● Assignment: Among the lines below, a stretch begins at the one with "ATOM 243 O O" and ends at the one with "ATOM 278 C CA". Repeat that stretch exactly, ends included.
*** Recorded information
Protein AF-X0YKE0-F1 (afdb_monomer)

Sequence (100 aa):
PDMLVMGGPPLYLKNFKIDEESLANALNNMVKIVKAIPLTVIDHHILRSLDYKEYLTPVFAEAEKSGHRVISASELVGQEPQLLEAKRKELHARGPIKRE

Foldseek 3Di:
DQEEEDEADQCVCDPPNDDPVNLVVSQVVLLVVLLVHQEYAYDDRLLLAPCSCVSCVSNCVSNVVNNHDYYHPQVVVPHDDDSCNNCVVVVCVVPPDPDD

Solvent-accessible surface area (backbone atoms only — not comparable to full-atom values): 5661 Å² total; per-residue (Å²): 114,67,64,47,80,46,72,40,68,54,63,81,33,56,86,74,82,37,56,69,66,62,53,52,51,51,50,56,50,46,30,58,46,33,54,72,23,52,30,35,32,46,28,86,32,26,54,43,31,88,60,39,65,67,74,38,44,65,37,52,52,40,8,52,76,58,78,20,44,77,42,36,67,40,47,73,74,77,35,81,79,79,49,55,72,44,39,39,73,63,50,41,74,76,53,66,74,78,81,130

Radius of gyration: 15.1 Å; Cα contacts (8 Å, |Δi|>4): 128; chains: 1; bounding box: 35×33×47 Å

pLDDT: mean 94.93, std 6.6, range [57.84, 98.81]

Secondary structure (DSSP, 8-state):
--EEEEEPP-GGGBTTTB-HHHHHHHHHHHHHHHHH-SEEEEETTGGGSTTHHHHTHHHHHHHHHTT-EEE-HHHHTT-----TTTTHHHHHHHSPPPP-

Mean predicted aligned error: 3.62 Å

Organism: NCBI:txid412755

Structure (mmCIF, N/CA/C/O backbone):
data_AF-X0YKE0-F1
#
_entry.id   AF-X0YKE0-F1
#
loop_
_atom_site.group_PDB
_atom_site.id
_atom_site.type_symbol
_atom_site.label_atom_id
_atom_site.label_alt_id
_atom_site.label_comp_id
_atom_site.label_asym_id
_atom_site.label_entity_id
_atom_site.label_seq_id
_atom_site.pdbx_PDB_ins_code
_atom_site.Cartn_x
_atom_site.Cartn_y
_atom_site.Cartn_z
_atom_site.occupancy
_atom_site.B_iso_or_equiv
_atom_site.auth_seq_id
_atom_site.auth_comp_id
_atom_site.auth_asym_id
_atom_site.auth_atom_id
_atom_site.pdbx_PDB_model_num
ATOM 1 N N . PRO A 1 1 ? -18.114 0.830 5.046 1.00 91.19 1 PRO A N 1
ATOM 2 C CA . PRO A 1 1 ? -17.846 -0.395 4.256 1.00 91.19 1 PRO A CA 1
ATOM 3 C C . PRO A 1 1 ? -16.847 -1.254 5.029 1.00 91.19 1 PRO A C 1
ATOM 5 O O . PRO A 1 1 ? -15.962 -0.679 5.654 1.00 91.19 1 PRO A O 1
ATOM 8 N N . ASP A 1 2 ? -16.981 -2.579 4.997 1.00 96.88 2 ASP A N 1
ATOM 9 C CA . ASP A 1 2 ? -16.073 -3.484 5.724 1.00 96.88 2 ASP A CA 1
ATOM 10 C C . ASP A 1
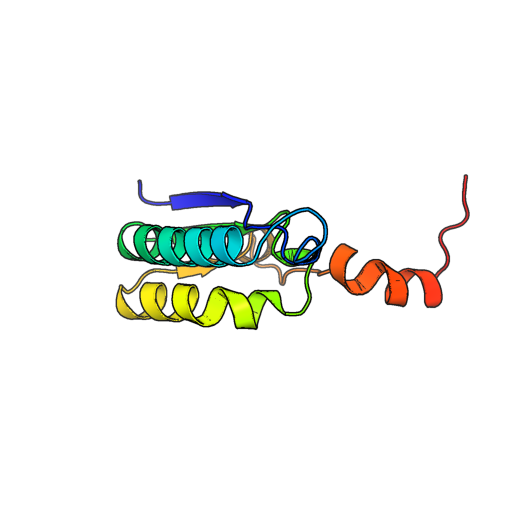 2 ? -14.789 -3.786 4.935 1.00 96.88 2 ASP A C 1
ATOM 12 O O . ASP A 1 2
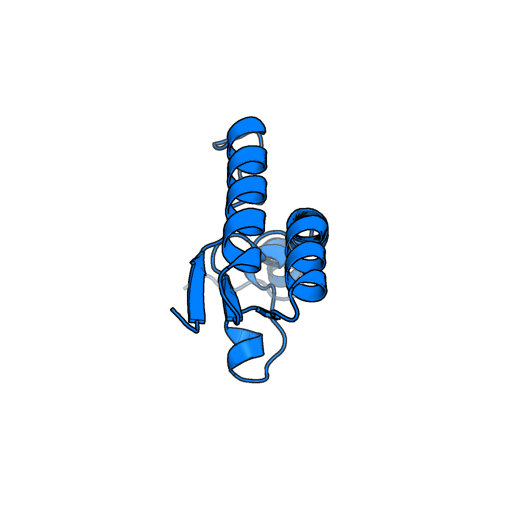 ? -13.739 -4.065 5.512 
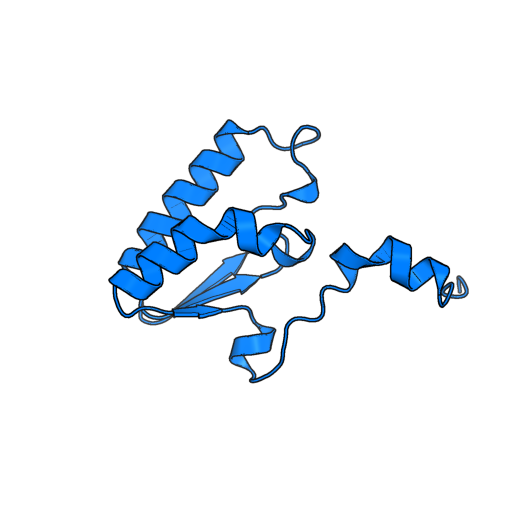1.00 96.88 2 ASP A O 1
ATOM 16 N N . MET A 1 3 ? -14.866 -3.676 3.604 1.00 98.12 3 MET A N 1
ATOM 17 C CA . MET A 1 3 ? -13.749 -3.857 2.681 1.00 98.12 3 M
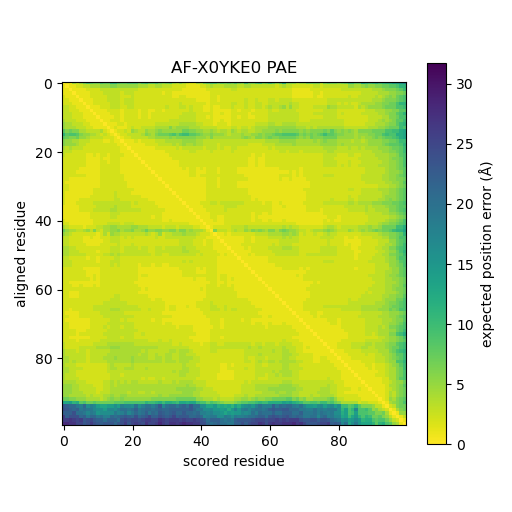ET A CA 1
ATOM 18 C C . MET A 1 3 ? -13.749 -2.768 1.600 1.00 98.12 3 MET A C 1
ATOM 20 O O . MET A 1 3 ? -14.808 -2.392 1.092 1.00 98.12 3 MET A O 1
ATOM 24 N N . LEU A 1 4 ? -12.561 -2.296 1.220 1.00 98.38 4 LEU A N 1
ATOM 25 C CA . LEU A 1 4 ? -12.324 -1.454 0.045 1.00 98.38 4 LEU A CA 1
ATOM 26 C C . LEU A 1 4 ? -11.296 -2.117 -0.871 1.00 98.38 4 LEU A C 1
ATOM 28 O O . LEU A 1 4 ? -10.249 -2.549 -0.402 1.00 98.38 4 LEU A O 1
ATOM 32 N N . VAL A 1 5 ? -11.556 -2.129 -2.177 1.00 98.06 5 VAL A N 1
ATOM 33 C CA . VAL A 1 5 ? -10.570 -2.497 -3.203 1.00 98.06 5 VAL A CA 1
ATOM 34 C C . VAL A 1 5 ? -10.218 -1.244 -3.994 1.00 98.06 5 VAL A C 1
ATOM 36 O O . VAL A 1 5 ? -11.109 -0.578 -4.520 1.00 98.06 5 VAL A O 1
ATOM 39 N N . MET A 1 6 ? -8.932 -0.907 -4.068 1.00 96.94 6 MET A N 1
ATOM 40 C CA . MET A 1 6 ? -8.459 0.295 -4.752 1.00 96.94 6 MET A CA 1
ATOM 41 C C . MET A 1 6 ? -7.142 0.073 -5.501 1.00 96.94 6 MET A C 1
ATOM 43 O O . MET A 1 6 ? -6.310 -0.756 -5.135 1.00 96.94 6 MET A O 1
ATOM 47 N N . GLY A 1 7 ? -6.927 0.858 -6.556 1.00 96.69 7 GLY A N 1
ATOM 48 C CA . GLY A 1 7 ? -5.600 1.010 -7.145 1.00 96.69 7 GLY A CA 1
ATOM 49 C C . GLY A 1 7 ? -4.758 1.959 -6.295 1.00 96.69 7 GLY A C 1
ATOM 50 O O . GLY A 1 7 ? -5.264 2.981 -5.831 1.00 96.69 7 GLY A O 1
ATOM 51 N N . GLY A 1 8 ? -3.480 1.644 -6.093 1.00 95.44 8 GLY A N 1
ATOM 52 C CA . GLY A 1 8 ? -2.547 2.609 -5.502 1.00 95.44 8 GLY A CA 1
ATOM 53 C C . GLY A 1 8 ? -1.920 3.539 -6.555 1.00 95.44 8 GLY A C 1
ATOM 54 O O . GLY A 1 8 ? -2.098 3.322 -7.754 1.00 95.44 8 GLY A O 1
ATOM 55 N N . PRO A 1 9 ? -1.191 4.587 -6.146 1.00 96.62 9 PRO A N 1
ATOM 56 C CA . PRO A 1 9 ? -0.584 5.535 -7.078 1.00 96.62 9 PRO A CA 1
ATOM 57 C C . PRO A 1 9 ? 0.576 4.901 -7.879 1.00 96.62 9 PRO A C 1
ATOM 59 O O . PRO A 1 9 ? 1.295 4.046 -7.357 1.00 96.62 9 PRO A O 1
ATOM 62 N N . PRO A 1 10 ? 0.803 5.306 -9.143 1.00 96.25 10 PRO A N 1
ATOM 63 C CA . PRO A 1 10 ? 1.877 4.761 -9.974 1.00 96.25 10 PRO A CA 1
ATOM 64 C C . PRO A 1 10 ? 3.220 5.435 -9.658 1.00 96.25 10 PRO A C 1
ATOM 66 O O . PRO A 1 10 ? 3.654 6.339 -10.370 1.00 96.25 10 PRO A O 1
ATOM 69 N N . LEU A 1 11 ? 3.904 4.973 -8.604 1.00 96.06 11 LEU A N 1
ATOM 70 C CA . LEU A 1 11 ? 5.172 5.565 -8.137 1.00 96.06 11 LEU A CA 1
ATOM 71 C C . LEU A 1 11 ? 6.252 5.623 -9.228 1.00 96.06 11 LEU A C 1
ATOM 73 O O . LEU A 1 11 ? 7.035 6.564 -9.277 1.00 96.06 11 LEU A O 1
ATOM 77 N N . TYR A 1 12 ? 6.260 4.664 -10.158 1.00 92.75 12 TYR A N 1
ATOM 78 C CA . TYR A 1 12 ? 7.188 4.627 -11.297 1.00 92.75 12 TYR A CA 1
ATOM 79 C C . TYR A 1 12 ? 7.033 5.804 -12.284 1.00 92.75 12 TYR A C 1
ATOM 81 O O . TYR A 1 12 ? 7.842 5.941 -13.200 1.00 92.75 12 TYR A O 1
ATOM 89 N N . LEU A 1 13 ? 5.993 6.635 -12.135 1.00 94.56 13 LEU A N 1
ATOM 90 C CA . LEU A 1 13 ? 5.777 7.864 -12.908 1.00 94.56 13 LEU A CA 1
ATOM 91 C C . LEU A 1 13 ? 6.193 9.141 -12.161 1.00 94.56 13 LEU A C 1
ATOM 93 O O . LEU A 1 13 ? 6.000 10.241 -12.700 1.00 94.56 13 LEU A O 1
ATOM 97 N N . LYS A 1 14 ? 6.755 9.007 -10.951 1.00 93.81 14 LYS A N 1
ATOM 98 C CA . LYS A 1 14 ? 7.306 10.116 -10.167 1.00 93.81 14 LYS A CA 1
ATOM 99 C C . LYS A 1 14 ? 8.310 10.912 -11.008 1.00 93.81 14 LYS A C 1
ATOM 101 O O . LYS A 1 14 ? 9.156 10.330 -11.684 1.00 93.81 14 LYS A O 1
ATOM 106 N N . ASN A 1 15 ? 8.205 12.240 -10.973 1.00 90.06 15 ASN A N 1
ATOM 107 C CA . ASN A 1 15 ? 9.053 13.192 -11.708 1.00 90.06 15 ASN A CA 1
ATOM 108 C C . ASN A 1 15 ? 8.958 13.112 -13.245 1.00 90.06 15 ASN A C 1
ATOM 110 O O . ASN A 1 15 ? 9.739 13.757 -13.940 1.00 90.06 15 ASN A O 1
ATOM 114 N N . PHE A 1 16 ? 8.000 12.351 -13.786 1.00 91.75 16 PHE A N 1
ATOM 115 C CA . PHE A 1 16 ? 7.718 12.309 -15.223 1.00 91.75 16 PHE A CA 1
ATOM 116 C C . PHE A 1 16 ? 6.289 12.746 -15.545 1.00 91.75 16 PHE A C 1
ATOM 118 O O . PHE A 1 16 ? 6.088 13.653 -16.347 1.00 91.75 16 PHE A O 1
ATOM 125 N N . LYS A 1 17 ? 5.291 12.106 -14.922 1.00 93.50 17 LYS A N 1
ATOM 126 C CA . LYS A 1 17 ? 3.862 12.433 -15.108 1.00 93.50 17 LYS A CA 1
ATOM 127 C C . LYS A 1 17 ? 3.133 12.758 -13.811 1.00 93.50 17 LYS A C 1
ATOM 129 O O . LYS A 1 17 ? 2.005 13.232 -13.874 1.00 93.50 17 LYS A O 1
ATOM 134 N N . ILE A 1 18 ? 3.745 12.461 -12.668 1.00 94.31 18 ILE A N 1
ATOM 135 C CA . ILE A 1 18 ? 3.179 12.726 -11.349 1.00 94.31 18 ILE A CA 1
ATOM 136 C C . ILE A 1 18 ? 4.229 13.442 -10.510 1.00 94.31 18 ILE A C 1
ATOM 138 O O . ILE A 1 18 ? 5.378 12.999 -10.425 1.00 94.31 18 ILE A O 1
ATOM 142 N N . ASP A 1 19 ? 3.820 14.557 -9.921 1.00 95.44 19 ASP A N 1
ATOM 143 C CA . ASP A 1 19 ? 4.620 15.350 -9.001 1.00 95.44 19 ASP A CA 1
ATOM 144 C C . ASP A 1 19 ? 4.629 14.749 -7.580 1.00 95.44 19 ASP A C 1
ATOM 146 O O . ASP A 1 19 ? 3.821 13.887 -7.219 1.00 95.44 19 ASP A O 1
ATOM 150 N N . GLU A 1 20 ? 5.583 15.187 -6.760 1.00 95.25 20 GLU A N 1
ATOM 151 C CA . GLU A 1 20 ? 5.752 14.664 -5.401 1.00 95.25 20 GLU A CA 1
ATOM 152 C C . GLU A 1 20 ? 4.596 15.032 -4.465 1.00 95.25 20 GLU A C 1
ATOM 154 O O . GLU A 1 20 ? 4.246 14.234 -3.594 1.00 95.25 20 GLU A O 1
ATOM 159 N N . GLU A 1 21 ? 3.977 16.199 -4.658 1.00 97.06 21 GLU A N 1
ATOM 160 C CA . GLU A 1 21 ? 2.862 16.669 -3.836 1.00 97.06 21 GLU A CA 1
ATOM 161 C C . GLU A 1 21 ? 1.636 15.770 -4.032 1.00 97.06 21 GLU A C 1
ATOM 163 O O . GLU A 1 21 ? 1.021 15.323 -3.063 1.00 97.06 21 GLU A O 1
ATOM 168 N N . SER A 1 22 ? 1.333 15.402 -5.276 1.00 97.25 22 SER A N 1
ATOM 169 C CA . SER A 1 22 ? 0.284 14.444 -5.624 1.00 97.25 22 SER A CA 1
ATOM 170 C C . SER A 1 22 ? 0.508 13.078 -4.966 1.00 97.25 22 SER A C 1
ATOM 172 O O . SER A 1 22 ? -0.434 12.484 -4.434 1.00 97.25 22 SER A O 1
ATOM 174 N N . LEU A 1 23 ? 1.750 12.580 -4.943 1.00 97.31 23 LEU A N 1
ATOM 175 C CA . LEU A 1 23 ? 2.085 11.321 -4.267 1.00 97.31 23 LEU A CA 1
ATOM 176 C C . LEU A 1 23 ? 1.984 11.437 -2.741 1.00 97.31 23 LEU A C 1
ATOM 178 O O . LEU A 1 23 ? 1.504 10.504 -2.098 1.00 97.31 23 LEU A O 1
ATOM 182 N N . ALA A 1 24 ? 2.388 12.561 -2.154 1.00 97.62 24 ALA A N 1
ATOM 183 C CA . ALA A 1 24 ? 2.233 12.807 -0.722 1.00 97.62 24 ALA A CA 1
ATOM 184 C C . ALA A 1 24 ? 0.749 12.906 -0.324 1.00 97.62 24 ALA A C 1
ATOM 186 O O . ALA A 1 24 ? 0.319 12.320 0.671 1.00 97.62 24 ALA A O 1
ATOM 187 N
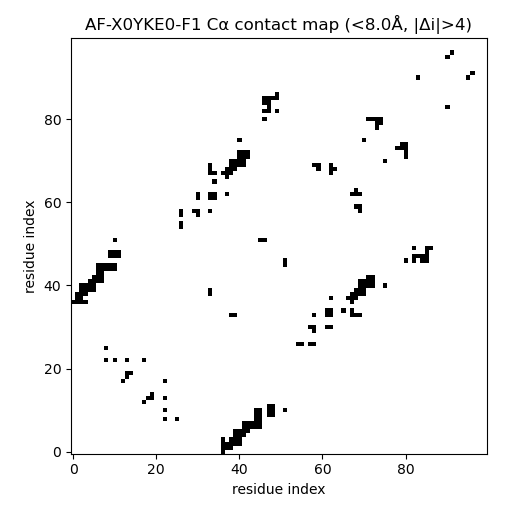 N . ASN A 1 25 ? -0.066 13.578 -1.139 1.00 98.25 25 ASN A N 1
ATOM 188 C CA . ASN A 1 25 ? -1.509 13.680 -0.946 1.00 98.25 25 ASN A CA 1
ATOM 189 C C . ASN A 1 25 ? -2.198 12.316 -1.063 1.00 98.25 25 ASN A C 1
ATOM 191 O O . ASN A 1 25 ? -3.040 11.984 -0.225 1.00 98.25 25 ASN A O 1
ATOM 195 N N . ALA A 1 26 ? -1.815 11.498 -2.049 1.00 97.94 26 ALA A N 1
ATOM 196 C CA . ALA A 1 26 ? -2.294 10.124 -2.166 1.00 97.94 26 ALA A CA 1
ATOM 197 C C . ALA A 1 26 ? -1.971 9.313 -0.902 1.00 97.94 26 ALA A C 1
ATOM 199 O O . ALA A 1 26 ? -2.870 8.693 -0.336 1.00 97.94 26 ALA A O 1
ATOM 200 N N . LEU A 1 27 ? -0.735 9.400 -0.401 1.00 98.38 27 LEU A N 1
ATOM 201 C CA . LEU A 1 27 ? -0.307 8.704 0.812 1.00 98.38 27 LEU A CA 1
ATOM 202 C C . LEU A 1 27 ? -1.139 9.124 2.032 1.00 98.38 27 LEU A C 1
ATOM 204 O O . LEU A 1 27 ? -1.689 8.277 2.736 1.00 98.38 27 LEU A O 1
ATOM 208 N N . ASN A 1 28 ? -1.303 10.432 2.240 1.00 98.56 28 ASN A N 1
ATOM 209 C CA . ASN A 1 28 ? -2.101 10.986 3.336 1.00 98.56 28 ASN A CA 1
ATOM 210 C C . ASN A 1 28 ? -3.569 10.544 3.267 1.00 98.56 28 ASN A C 1
ATOM 212 O O . ASN A 1 28 ? -4.188 10.255 4.293 1.00 98.56 28 ASN A O 1
ATOM 216 N N . ASN A 1 29 ? -4.143 10.483 2.065 1.00 98.50 29 ASN A N 1
ATOM 217 C CA . ASN A 1 29 ? -5.510 10.008 1.877 1.00 98.50 29 ASN A CA 1
ATOM 218 C C . ASN A 1 29 ? -5.628 8.511 2.167 1.00 98.50 29 ASN A C 1
ATOM 220 O O . ASN A 1 29 ? -6.569 8.100 2.842 1.00 98.50 29 ASN A O 1
ATOM 224 N N . MET A 1 30 ? -4.657 7.706 1.734 1.00 98.56 30 MET A N 1
ATOM 225 C CA . MET A 1 30 ? -4.617 6.274 2.031 1.00 98.56 30 MET A CA 1
ATOM 226 C C . MET A 1 30 ? -4.529 6.014 3.539 1.00 98.56 30 MET A C 1
ATOM 228 O O . MET A 1 30 ? -5.285 5.190 4.040 1.00 98.56 30 MET A O 1
ATOM 232 N N . VAL A 1 31 ? -3.715 6.776 4.282 1.00 98.75 31 VAL A N 1
ATOM 233 C CA . VAL A 1 31 ? -3.655 6.714 5.758 1.00 98.75 31 VAL A CA 1
ATOM 234 C C . VAL A 1 31 ? -5.030 6.980 6.389 1.00 98.75 31 VAL A C 1
ATOM 236 O O . VAL A 1 31 ? -5.478 6.228 7.253 1.00 98.75 31 VAL A O 1
ATOM 239 N N . LYS A 1 32 ? -5.753 8.011 5.931 1.00 98.56 32 LYS A N 1
ATOM 240 C CA . LYS A 1 32 ? -7.112 8.308 6.427 1.00 98.56 32 LYS A CA 1
ATOM 241 C C . LYS A 1 32 ? -8.105 7.185 6.114 1.00 98.56 32 LYS A C 1
ATOM 243 O O . LYS A 1 32 ? -8.965 6.893 6.939 1.00 98.56 32 LYS A O 1
ATOM 248 N N . ILE A 1 33 ? -7.994 6.575 4.934 1.00 98.50 33 ILE A N 1
ATOM 249 C CA . ILE A 1 33 ? -8.857 5.474 4.493 1.00 98.50 33 ILE A CA 1
ATOM 250 C C . ILE A 1 33 ? -8.649 4.245 5.381 1.00 98.50 33 ILE A C 1
ATOM 252 O O . ILE A 1 33 ? -9.613 3.736 5.952 1.00 98.50 33 ILE A O 1
ATOM 256 N N . VAL A 1 34 ? -7.404 3.792 5.542 1.00 98.56 34 VAL A N 1
ATOM 257 C CA . VAL A 1 34 ? -7.109 2.555 6.287 1.00 98.56 34 VAL A CA 1
ATOM 258 C C . VAL A 1 34 ? -7.382 2.686 7.780 1.00 98.56 34 VAL A C 1
ATOM 260 O O . VAL A 1 34 ? -7.642 1.688 8.438 1.00 98.56 34 VAL A O 1
ATOM 263 N N . LYS A 1 35 ? -7.422 3.911 8.311 1.00 98.50 35 LYS A N 1
ATOM 264 C CA . LYS A 1 35 ? -7.904 4.183 9.668 1.00 98.50 35 LYS A CA 1
ATOM 265 C C . LYS A 1 35 ? -9.392 3.866 9.857 1.00 98.50 35 LYS A C 1
ATOM 267 O O . LYS A 1 35 ? -9.806 3.512 10.953 1.00 98.50 35 LYS A O 1
ATOM 272 N N . ALA A 1 36 ? -10.208 4.025 8.815 1.00 98.31 36 ALA A N 1
ATOM 273 C CA . ALA A 1 36 ? -11.664 3.885 8.894 1.00 98.31 36 ALA A CA 1
ATOM 274 C C . ALA A 1 36 ? -12.195 2.558 8.327 1.00 98.31 36 ALA A C 1
ATOM 276 O O . ALA A 1 36 ? -13.325 2.183 8.634 1.00 98.31 36 ALA A O 1
ATOM 277 N N . ILE A 1 37 ? -11.419 1.868 7.484 1.00 98.50 37 ILE A N 1
ATOM 278 C CA . ILE A 1 37 ? -11.858 0.661 6.772 1.00 98.50 37 ILE A CA 1
ATOM 279 C C . ILE A 1 37 ? -11.093 -0.566 7.291 1.00 98.50 37 ILE A C 1
ATOM 281 O O . ILE A 1 37 ? -9.871 -0.606 7.130 1.00 98.50 37 ILE A O 1
ATOM 285 N N . PRO A 1 38 ? -11.787 -1.588 7.834 1.00 98.56 38 PRO A N 1
ATOM 286 C CA . PRO A 1 38 ? -11.151 -2.774 8.412 1.00 98.56 38 PRO A CA 1
ATOM 287 C C . PRO A 1 38 ? -10.223 -3.544 7.471 1.00 98.56 38 PRO A C 1
ATOM 289 O O . PRO A 1 38 ? -9.186 -4.048 7.903 1.00 98.56 38 PRO A O 1
ATOM 292 N N . LEU A 1 39 ? -10.579 -3.642 6.188 1.00 98.62 39 LEU A N 1
ATOM 293 C CA . LEU A 1 39 ? -9.778 -4.336 5.186 1.00 98.62 39 LEU A CA 1
ATOM 294 C C . LEU A 1 39 ? -9.650 -3.510 3.906 1.00 98.62 39 LEU A C 1
ATOM 296 O O . LEU A 1 39 ? -10.633 -3.241 3.220 1.00 98.62 39 LEU A O 1
ATOM 300 N N . THR A 1 40 ? -8.424 -3.141 3.549 1.00 98.62 40 THR A N 1
ATOM 301 C CA . THR A 1 40 ? -8.131 -2.437 2.296 1.00 98.62 40 THR A CA 1
ATOM 302 C C . THR A 1 40 ? -7.262 -3.303 1.391 1.00 98.62 40 THR A C 1
ATOM 304 O O . THR A 1 40 ? -6.201 -3.772 1.794 1.00 98.62 40 THR A O 1
ATOM 307 N N . VAL A 1 41 ? -7.704 -3.502 0.153 1.00 98.44 41 VAL A N 1
ATOM 308 C CA . VAL A 1 41 ? -6.963 -4.203 -0.896 1.00 98.44 41 VAL A CA 1
ATOM 309 C C . VAL A 1 41 ? -6.363 -3.163 -1.840 1.00 98.44 41 VAL A C 1
ATOM 311 O O . VAL A 1 41 ? -7.111 -2.375 -2.420 1.00 98.44 41 VAL A O 1
ATOM 314 N N . ILE A 1 42 ? -5.036 -3.135 -1.990 1.00 97.62 42 ILE A N 1
ATOM 315 C CA . ILE A 1 42 ? -4.314 -2.141 -2.798 1.00 97.62 42 ILE A CA 1
ATOM 316 C C . ILE A 1 42 ? -3.472 -2.843 -3.863 1.00 97.62 42 ILE A C 1
ATOM 318 O O . ILE A 1 42 ? -2.612 -3.660 -3.542 1.00 97.62 42 ILE A O 1
ATOM 322 N N . ASP A 1 43 ? -3.688 -2.501 -5.135 1.00 95.19 43 ASP A N 1
ATOM 323 C CA . ASP A 1 43 ? -3.026 -3.192 -6.250 1.00 95.19 43 ASP A CA 1
ATOM 324 C C . ASP A 1 43 ? -2.782 -2.277 -7.483 1.00 95.19 43 ASP A C 1
ATOM 326 O O . ASP A 1 43 ? -2.719 -1.043 -7.387 1.00 95.19 43 ASP A O 1
ATOM 330 N N . HIS A 1 44 ? -2.641 -2.896 -8.659 1.00 91.62 44 HIS A N 1
ATOM 331 C CA . HIS A 1 44 ? -2.578 -2.353 -10.017 1.00 91.62 44 HIS A CA 1
ATOM 332 C C . HIS A 1 44 ? -1.325 -1.545 -10.379 1.00 91.62 44 HIS A C 1
ATOM 334 O O . HIS A 1 44 ? -0.526 -1.969 -11.219 1.00 91.62 44 HIS A O 1
ATOM 340 N N . HIS A 1 45 ? -1.173 -0.355 -9.806 1.00 95.38 45 HIS A N 1
ATOM 341 C CA . HIS A 1 45 ? -0.083 0.569 -10.132 1.00 95.38 45 HIS A CA 1
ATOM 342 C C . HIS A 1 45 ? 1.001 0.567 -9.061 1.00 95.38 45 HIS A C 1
******
● Response:
ATOM 243 O O . LYS A 1 32 ? -8.965 6.893 6.939 1.00 98.56 32 LYS A O 1
ATOM 248 N N . ILE A 1 33 ? -7.994 6.575 4.934 1.00 98.50 33 ILE A N 1
ATOM 249 C CA . ILE A 1 33 ? -8.857 5.474 4.493 1.00 98.50 33 ILE A CA 1
ATOM 250 C C . ILE A 1 33 ? -8.649 4.245 5.381 1.00 98.50 33 ILE A C 1
ATOM 252 O O . ILE A 1 33 ? -9.613 3.736 5.952 1.00 98.50 33 ILE A O 1
ATOM 256 N N . VAL A 1 34 ? -7.404 3.792 5.542 1.00 98.56 34 VAL A N 1
ATOM 257 C CA . VAL A 1 34 ? -7.109 2.555 6.287 1.00 98.56 34 VAL A CA 1
ATOM 258 C C . VAL A 1 34 ? -7.382 2.686 7.780 1.00 98.56 34 VAL A C 1
ATOM 260 O O . VAL A 1 34 ? -7.642 1.688 8.438 1.00 98.56 34 VAL A O 1
ATOM 263 N N . LYS A 1 35 ? -7.422 3.911 8.311 1.00 98.50 35 LYS A N 1
ATOM 264 C CA . LYS A 1 35 ? -7.904 4.183 9.668 1.00 98.50 35 LYS A CA 1
ATOM 265 C C . LYS A 1 35 ? -9.392 3.866 9.857 1.00 98.50 35 LYS A C 1
ATOM 267 O O . LYS A 1 35 ? -9.806 3.512 10.953 1.00 98.50 35 LYS A O 1
ATOM 272 N N . ALA A 1 36 ? -10.208 4.025 8.815 1.00 98.31 36 ALA A N 1
ATOM 273 C CA . ALA A 1 36 ? -11.664 3.885 8.894 1.00 98.31 36 ALA A CA 1
ATOM 274 C C . ALA A 1 36 ? -12.195 2.558 8.327 1.00 98.31 36 ALA A C 1
ATOM 276 O O . ALA A 1 36 ? -13.325 2.183 8.634 1.00 98.31 36 ALA A O 1
ATOM 277 N N . ILE A 1 37 ? -11.419 1.868 7.484 1.00 98.50 37 ILE A N 1
ATOM 278 C CA . ILE A 1 37 ? -11.858 0.661 6.772 1.00 98.50 37 ILE A CA 1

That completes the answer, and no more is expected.